— TASK TO CARRY OUT —
In the listing below, locate the line that contains "ATOM 260 C CA" and the line that contains "ATOM 269 C C". Restate word for word those two lines and every line between them, and nothing else.
__________________________________________________
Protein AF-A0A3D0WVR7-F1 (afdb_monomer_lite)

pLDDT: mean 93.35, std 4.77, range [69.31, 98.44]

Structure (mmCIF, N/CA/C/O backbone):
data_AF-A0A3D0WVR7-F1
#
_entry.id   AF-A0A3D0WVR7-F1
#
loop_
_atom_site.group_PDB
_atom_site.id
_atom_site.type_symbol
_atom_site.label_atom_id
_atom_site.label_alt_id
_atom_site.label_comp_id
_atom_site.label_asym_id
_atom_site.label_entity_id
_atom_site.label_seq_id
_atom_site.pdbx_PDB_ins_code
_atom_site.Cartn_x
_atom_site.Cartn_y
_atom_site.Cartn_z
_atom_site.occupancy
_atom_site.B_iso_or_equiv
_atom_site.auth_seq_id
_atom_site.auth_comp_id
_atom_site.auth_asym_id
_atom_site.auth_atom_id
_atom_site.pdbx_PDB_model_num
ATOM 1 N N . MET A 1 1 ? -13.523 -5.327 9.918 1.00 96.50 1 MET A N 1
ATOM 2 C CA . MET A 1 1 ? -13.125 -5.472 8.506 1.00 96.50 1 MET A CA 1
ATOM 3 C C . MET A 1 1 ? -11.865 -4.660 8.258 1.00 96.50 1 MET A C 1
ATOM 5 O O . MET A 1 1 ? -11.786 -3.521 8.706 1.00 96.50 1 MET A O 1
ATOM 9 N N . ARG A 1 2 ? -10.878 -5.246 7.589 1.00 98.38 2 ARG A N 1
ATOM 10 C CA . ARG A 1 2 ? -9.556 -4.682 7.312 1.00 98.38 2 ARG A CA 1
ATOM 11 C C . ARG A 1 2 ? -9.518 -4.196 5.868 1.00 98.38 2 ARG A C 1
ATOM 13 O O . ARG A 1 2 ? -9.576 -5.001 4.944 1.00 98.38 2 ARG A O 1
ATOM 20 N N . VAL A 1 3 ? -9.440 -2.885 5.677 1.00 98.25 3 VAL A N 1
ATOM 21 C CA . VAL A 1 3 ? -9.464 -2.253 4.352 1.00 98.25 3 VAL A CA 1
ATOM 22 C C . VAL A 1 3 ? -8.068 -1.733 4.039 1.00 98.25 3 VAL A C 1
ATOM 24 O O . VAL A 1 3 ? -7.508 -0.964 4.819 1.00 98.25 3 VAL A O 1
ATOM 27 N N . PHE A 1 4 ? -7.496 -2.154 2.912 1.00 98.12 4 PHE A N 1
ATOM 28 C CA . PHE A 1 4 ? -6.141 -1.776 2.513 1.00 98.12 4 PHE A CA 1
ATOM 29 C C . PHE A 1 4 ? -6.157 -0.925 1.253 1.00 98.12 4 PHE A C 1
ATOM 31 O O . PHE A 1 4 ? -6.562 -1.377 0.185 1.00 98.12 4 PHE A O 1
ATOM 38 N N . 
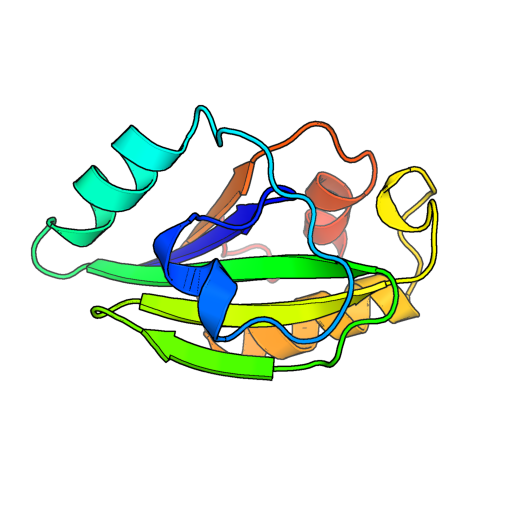TRP A 1 5 ? -5.727 0.322 1.388 1.00 96.38 5 TRP A N 1
ATOM 39 C CA . TRP A 1 5 ? -5.687 1.286 0.300 1.00 96.38 5 TRP A CA 1
ATOM 40 C C . TRP A 1 5 ? -4.335 1.271 -0.390 1.00 96.38 5 TRP A C 1
ATOM 42 O O . TRP A 1 5 ? -3.298 1.417 0.252 1.00 96.38 5 TRP A O 1
ATOM 52 N N . ILE A 1 6 ? -4.352 1.152 -1.711 1.00 95.88 6 ILE A N 1
ATOM 53 C CA . ILE A 1 6 ? -3.175 1.334 -2.556 1.00 95.88 6 ILE A CA 1
ATOM 54 C C . ILE A 1 6 ? -3.373 2.643 -3.305 1.00 95.88 6 ILE A C 1
ATOM 56 O O . ILE A 1 6 ? -4.286 2.747 -4.120 1.00 95.88 6 ILE A O 1
ATOM 60 N N . THR A 1 7 ? -2.542 3.641 -3.014 1.00 94.25 7 THR A N 1
ATOM 61 C CA . THR A 1 7 ? -2.631 4.978 -3.617 1.00 94.25 7 THR A CA 1
ATOM 62 C C . THR A 1 7 ? -1.251 5.487 -4.006 1.00 94.25 7 THR A C 1
ATOM 64 O O . THR A 1 7 ? -0.249 5.156 -3.371 1.00 94.25 7 THR A O 1
ATOM 67 N N . HIS A 1 8 ? -1.181 6.292 -5.062 1.00 92.00 8 HIS A N 1
ATOM 68 C CA . HIS A 1 8 ? 0.056 6.960 -5.455 1.00 92.00 8 HIS A CA 1
ATOM 69 C C . HIS A 1 8 ? 0.353 8.200 -4.614 1.00 92.00 8 HIS A C 1
ATOM 71 O O . HIS A 1 8 ? 1.487 8.378 -4.165 1.00 92.00 8 HIS A O 1
ATOM 77 N N . ASP A 1 9 ? -0.665 9.027 -4.385 1.00 91.69 9 ASP A N 1
ATOM 78 C CA . ASP A 1 9 ? -0.531 10.248 -3.603 1.00 91.69 9 ASP A CA 1
ATOM 79 C C . ASP A 1 9 ? -0.507 9.919 -2.114 1.00 91.69 9 ASP A C 1
ATOM 81 O O . ASP A 1 9 ? -1.356 9.180 -1.604 1.00 91.69 9 ASP A O 1
ATOM 85 N N . VAL A 1 10 ? 0.468 10.496 -1.414 1.00 93.19 10 VAL A N 1
ATOM 86 C CA . VAL A 1 10 ? 0.556 10.418 0.042 1.00 93.19 10 VAL A CA 1
ATOM 87 C C . VAL A 1 10 ? -0.465 11.379 0.651 1.00 93.19 10 VAL A C 1
ATOM 89 O O . VAL A 1 10 ? -0.508 12.551 0.284 1.00 93.19 10 VAL A O 1
ATOM 92 N N . PHE A 1 11 ? -1.275 10.902 1.599 1.00 92.56 11 PHE A N 1
ATOM 93 C CA . PHE A 1 11 ? -2.176 11.774 2.357 1.00 92.56 11 PHE A CA 1
ATOM 94 C C . PHE A 1 11 ? -1.388 12.740 3.246 1.00 92.56 11 PHE A C 1
ATOM 96 O O . PHE A 1 11 ? -0.358 12.373 3.810 1.00 92.56 11 PHE A O 1
ATOM 103 N N . GLU A 1 12 ? -1.894 13.965 3.406 1.00 90.88 12 GLU A N 1
ATOM 104 C CA . GLU A 1 12 ? -1.169 15.047 4.089 1.00 90.88 12 GLU A CA 1
ATOM 105 C C . GLU A 1 12 ? -0.736 14.685 5.513 1.00 90.88 12 GLU A C 1
ATOM 107 O O . GLU A 1 12 ? 0.382 15.002 5.923 1.00 90.88 12 GLU A O 1
ATOM 112 N N . VAL A 1 13 ? -1.577 13.933 6.228 1.00 90.69 13 VAL A N 1
ATOM 113 C CA . VAL A 1 13 ? -1.304 13.430 7.582 1.00 90.69 13 VAL A CA 1
ATOM 114 C C . VAL A 1 13 ? -0.036 12.564 7.657 1.00 90.69 13 VAL A C 1
ATOM 116 O O . VAL A 1 13 ? 0.636 12.528 8.684 1.00 90.69 13 VAL A O 1
ATOM 119 N N . PHE A 1 14 ? 0.367 11.917 6.558 1.00 93.31 14 PHE A N 1
ATOM 120 C CA . PHE A 1 14 ? 1.568 11.081 6.523 1.00 93.31 14 PHE A CA 1
ATOM 121 C C . PHE A 1 14 ? 2.843 11.854 6.160 1.00 93.31 14 PHE A C 1
ATOM 123 O O . PHE A 1 14 ? 3.940 11.349 6.409 1.00 93.31 14 PHE A O 1
ATOM 130 N N . PHE A 1 15 ? 2.748 13.075 5.613 1.00 92.75 15 PHE A N 1
ATOM 131 C CA . PHE A 1 15 ? 3.910 13.842 5.137 1.00 92.75 15 PHE A CA 1
ATOM 132 C C . PHE A 1 15 ? 5.068 13.974 6.139 1.00 92.75 15 PHE A C 1
ATOM 134 O O . PHE A 1 15 ? 6.212 13.848 5.693 1.00 92.75 15 PHE A O 1
ATOM 141 N N . PRO A 1 16 ? 4.845 14.198 7.452 1.00 93.62 16 PRO A N 1
ATOM 142 C CA . PRO A 1 16 ? 5.942 14.318 8.418 1.00 93.62 16 PRO A CA 1
ATOM 143 C C . PRO A 1 16 ? 6.748 13.022 8.610 1.00 93.62 16 PRO A C 1
ATOM 145 O O . PRO A 1 16 ? 7.897 13.058 9.057 1.00 93.62 16 PRO A O 1
ATOM 148 N N . TYR A 1 17 ? 6.153 11.876 8.278 1.00 92.75 17 TYR A N 1
ATOM 149 C CA . TYR A 1 17 ? 6.676 10.549 8.601 1.00 92.75 17 TYR A CA 1
ATOM 150 C C . TYR A 1 17 ? 7.346 9.865 7.405 1.00 92.75 17 TYR A C 1
ATOM 152 O O . TYR A 1 17 ? 8.244 9.030 7.581 1.00 92.75 17 TYR A O 1
ATOM 160 N N . VAL A 1 18 ? 6.955 10.246 6.185 1.00 92.88 18 VAL A N 1
ATOM 161 C CA . VAL A 1 18 ? 7.496 9.653 4.960 1.00 92.88 18 VAL A CA 1
ATOM 162 C C . VAL A 1 18 ? 8.968 10.009 4.775 1.00 92.88 18 VAL A C 1
ATOM 164 O O . VAL A 1 18 ? 9.363 11.175 4.813 1.00 92.88 18 VAL A O 1
ATOM 167 N N . LYS A 1 19 ? 9.794 8.997 4.506 1.00 92.00 19 LYS A N 1
ATOM 168 C CA . LYS A 1 19 ? 11.184 9.175 4.071 1.00 92.00 19 LYS A CA 1
ATOM 169 C C . LYS A 1 19 ? 11.265 9.020 2.557 1.00 92.00 19 LYS A C 1
ATOM 171 O O . LYS A 1 19 ? 10.786 8.026 2.020 1.00 92.00 19 LYS A O 1
ATOM 176 N N . GLY A 1 20 ? 11.898 9.979 1.881 1.00 90.12 20 GLY A N 1
ATOM 177 C CA . GLY A 1 20 ? 12.088 9.985 0.426 1.00 90.12 20 GLY A CA 1
ATOM 178 C C . GLY A 1 20 ? 11.411 11.167 -0.263 1.00 90.12 20 GLY A C 1
ATOM 179 O O . GLY A 1 20 ? 11.204 12.217 0.343 1.00 90.12 20 GLY A O 1
ATOM 180 N N . GLN A 1 21 ? 11.081 10.989 -1.541 1.00 91.50 21 GLN A N 1
ATOM 181 C CA . GLN A 1 21 ? 10.394 11.975 -2.377 1.00 91.50 21 GLN A CA 1
ATOM 182 C C . GLN A 1 21 ? 8.966 11.484 -2.664 1.00 91.50 21 GLN A C 1
ATOM 184 O O . GLN A 1 21 ? 8.730 10.879 -3.713 1.00 91.50 21 GLN A O 1
ATOM 189 N N . PRO A 1 22 ? 8.020 11.661 -1.721 1.00 92.19 22 PRO A N 1
ATOM 190 C CA . PRO A 1 22 ? 6.638 11.259 -1.944 1.00 92.19 22 PRO A CA 1
ATOM 191 C C . PRO A 1 22 ? 5.976 12.139 -2.996 1.00 92.19 22 PRO A C 1
ATOM 193 O O . PRO A 1 22 ? 6.268 13.335 -3.089 1.00 92.19 22 PRO A O 1
ATOM 196 N N . THR A 1 23 ? 5.019 11.568 -3.722 1.00 89.81 23 THR A N 1
ATOM 197 C CA . THR A 1 23 ? 4.080 12.374 -4.496 1.00 89.81 23 THR A CA 1
ATOM 198 C C . THR A 1 23 ? 3.133 13.072 -3.526 1.00 89.81 23 THR A C 1
ATOM 200 O O . THR A 1 23 ? 2.413 12.432 -2.758 1.00 89.81 23 THR A O 1
ATOM 203 N N . LYS A 1 24 ? 3.186 14.405 -3.533 1.00 87.06 24 LYS A N 1
ATOM 204 C CA . LYS A 1 24 ? 2.330 15.286 -2.736 1.00 87.06 24 LYS A CA 1
ATOM 205 C C . LYS A 1 24 ? 1.267 15.878 -3.661 1.00 87.06 24 LYS A C 1
ATOM 207 O O . LYS A 1 24 ? 1.396 17.014 -4.108 1.00 87.06 24 LYS A O 1
ATOM 212 N N . GLY A 1 25 ? 0.288 15.060 -4.032 1.00 74.06 25 GLY A N 1
ATOM 213 C CA . GLY A 1 25 ? -0.911 15.481 -4.752 1.00 74.06 25 GLY A CA 1
ATOM 214 C C . GLY A 1 25 ? -2.076 15.661 -3.782 1.00 74.06 25 GLY A C 1
ATOM 215 O O . GLY A 1 25 ? -2.160 14.961 -2.773 1.00 74.06 25 GLY A O 1
ATOM 216 N N . GLY A 1 26 ? -2.977 16.602 -4.072 1.00 69.31 26 GLY A N 1
ATOM 217 C CA . GLY A 1 26 ? -4.263 16.686 -3.383 1.00 69.31 26 GLY A CA 1
ATOM 218 C C . GLY A 1 26 ? -5.089 15.458 -3.742 1.00 69.31 26 GLY A C 1
ATOM 219 O O . GLY A 1 26 ? -5.772 15.447 -4.764 1.00 69.31 26 GLY A O 1
ATOM 220 N N . SER A 1 27 ? -4.974 14.408 -2.932 1.00 78.50 27 SER A N 1
ATOM 221 C CA . SER A 1 27 ? -5.620 13.131 -3.199 1.00 78.50 27 SER A CA 1
ATOM 222 C C . SER A 1 27 ? -7.138 13.316 -3.199 1.00 78.50 27 SER A C 1
ATOM 224 O O . SER A 1 27 ? -7.756 13.516 -2.153 1.00 78.50 27 SER A O 1
ATOM 226 N N . TRP A 1 28 ? -7.760 13.247 -4.378 1.00 86.31 28 TRP A N 1
ATOM 227 C CA . TRP A 1 28 ? -9.214 13.387 -4.541 1.00 86.31 28 TRP A CA 1
ATOM 228 C C . TRP A 1 28 ? -9.998 12.310 -3.774 1.00 86.31 28 TRP A C 1
ATOM 230 O O . TRP A 1 28 ? -11.191 12.467 -3.521 1.00 86.31 28 TRP A O 1
ATOM 240 N N . VAL A 1 29 ? -9.319 11.235 -3.360 1.00 91.25 29 VAL A N 1
ATOM 241 C CA . VAL A 1 29 ? -9.876 10.145 -2.553 1.00 91.25 29 VAL A CA 1
ATOM 242 C C . VAL A 1 29 ? -9.771 10.392 -1.044 1.00 91.25 29 VAL A C 1
ATOM 244 O O . VAL A 1 29 ? -10.340 9.624 -0.271 1.00 91.25 29 VAL A O 1
ATOM 247 N N . ALA A 1 30 ? -9.103 11.464 -0.598 1.00 92.56 30 ALA A N 1
ATOM 248 C CA . ALA A 1 30 ? -8.922 11.765 0.824 1.00 92.56 30 ALA A CA 1
ATOM 249 C C . ALA A 1 30 ? -10.244 11.896 1.608 1.00 92.56 30 ALA A C 1
ATOM 251 O O . ALA A 1 30 ? -10.336 11.306 2.685 1.00 92.56 30 ALA A O 1
ATOM 252 N N . PRO A 1 31 ? -11.306 12.564 1.104 1.00 93.62 31 PRO A N 1
ATOM 253 C CA . PRO A 1 31 ? -12.579 12.606 1.823 1.00 93.62 31 PRO A CA 1
ATOM 254 C C . PRO A 1 31 ? -13.168 11.212 2.064 1.00 93.62 31 PRO A C 1
ATOM 256 O O . PRO A 1 31 ? -13.667 10.942 3.155 1.00 93.62 31 PRO A O 1
ATOM 259 N N . LEU A 1 32 ? -13.080 10.306 1.083 1.00 94.31 32 LEU A N 1
ATOM 260 C CA . LEU A 1 32 ? -13.546 8.928 1.239 1.00 94.31 32 LEU A CA 1
ATOM 261 C C . LEU A 1 32 ? -12.678 8.163 2.244 1.00 94.31 32 LEU A C 1
ATOM 263 O O . LEU A 1 32 ? -13.218 7.480 3.110 1.00 94.31 32 LEU A O 1
ATOM 267 N N . PHE A 1 33 ? -11.355 8.318 2.165 1.00 94.56 33 PHE A N 1
ATOM 268 C CA . PHE A 1 33 ? -10.408 7.697 3.088 1.00 94.56 33 PHE A CA 1
ATOM 269 C C . PHE A 1 33 ? -10.750 8.015 4.549 1.00 94.56 33 PHE A C 1
ATOM 271 O O . PHE A 1 33 ? -10.942 7.111 5.362 1.00 94.56 33 PHE A O 1
ATOM 278 N N . TYR A 1 34 ? -10.914 9.303 4.864 1.00 93.50 34 TYR A N 1
ATOM 279 C CA . TYR A 1 34 ? -11.238 9.738 6.219 1.00 93.50 34 TYR A CA 1
ATOM 280 C C . TYR A 1 34 ? -12.665 9.369 6.637 1.00 93.50 34 TYR A C 1
ATOM 282 O O . TYR A 1 34 ? -12.882 9.056 7.802 1.00 93.50 34 TYR A O 1
ATOM 290 N N . ASN A 1 35 ? -13.637 9.328 5.718 1.00 95.62 35 ASN A N 1
ATOM 291 C CA . ASN A 1 35 ? -14.981 8.835 6.046 1.00 95.62 35 ASN A CA 1
ATOM 292 C C . ASN A 1 35 ? -14.987 7.338 6.396 1.00 95.62 35 ASN A C 1
ATOM 294 O O . ASN A 1 35 ? -15.719 6.937 7.300 1.00 95.62 35 ASN A O 1
ATOM 298 N N . ILE A 1 36 ? -14.175 6.522 5.712 1.00 94.81 36 ILE A N 1
ATOM 299 C CA . ILE A 1 36 ? -14.014 5.092 6.015 1.00 94.81 36 ILE A CA 1
ATOM 300 C C . ILE A 1 36 ? -13.328 4.897 7.368 1.00 94.81 36 ILE A C 1
ATOM 302 O O . ILE A 1 36 ? -13.756 4.039 8.137 1.00 94.81 36 ILE A O 1
ATOM 306 N N . LEU A 1 37 ? -12.306 5.701 7.680 1.00 95.06 37 LEU A N 1
ATOM 307 C CA . LEU A 1 37 ? -11.607 5.654 8.969 1.00 95.06 37 LEU A CA 1
ATOM 308 C C . LEU A 1 37 ? -12.559 5.827 10.163 1.00 95.06 37 LEU A C 1
ATOM 310 O O . LEU A 1 37 ? -12.361 5.206 11.200 1.00 95.06 37 LEU A O 1
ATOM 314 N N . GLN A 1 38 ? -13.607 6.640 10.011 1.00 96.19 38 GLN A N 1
__________________________________________________
— RESULT FOR THIS TASK —
ATOM 260 C CA . LEU A 1 32 ? -13.546 8.928 1.239 1.00 94.31 32 LEU A CA 1
ATOM 261 C C . LEU A 1 32 ? -12.678 8.163 2.244 1.00 94.31 32 LEU A C 1
ATOM 263 O O . LEU A 1 32 ? -13.218 7.480 3.110 1.00 94.31 32 LEU A O 1
ATOM 267 N N . PHE A 1 33 ? -11.355 8.318 2.165 1.00 94.56 33 PHE A N 1
ATOM 268 C CA . PHE A 1 33 ? -10.408 7.697 3.088 1.00 94.56 33 PHE A CA 1
ATOM 269 C C . PHE A 1 33 ? -10.750 8.015 4.549 1.00 94.56 33 PHE A C 1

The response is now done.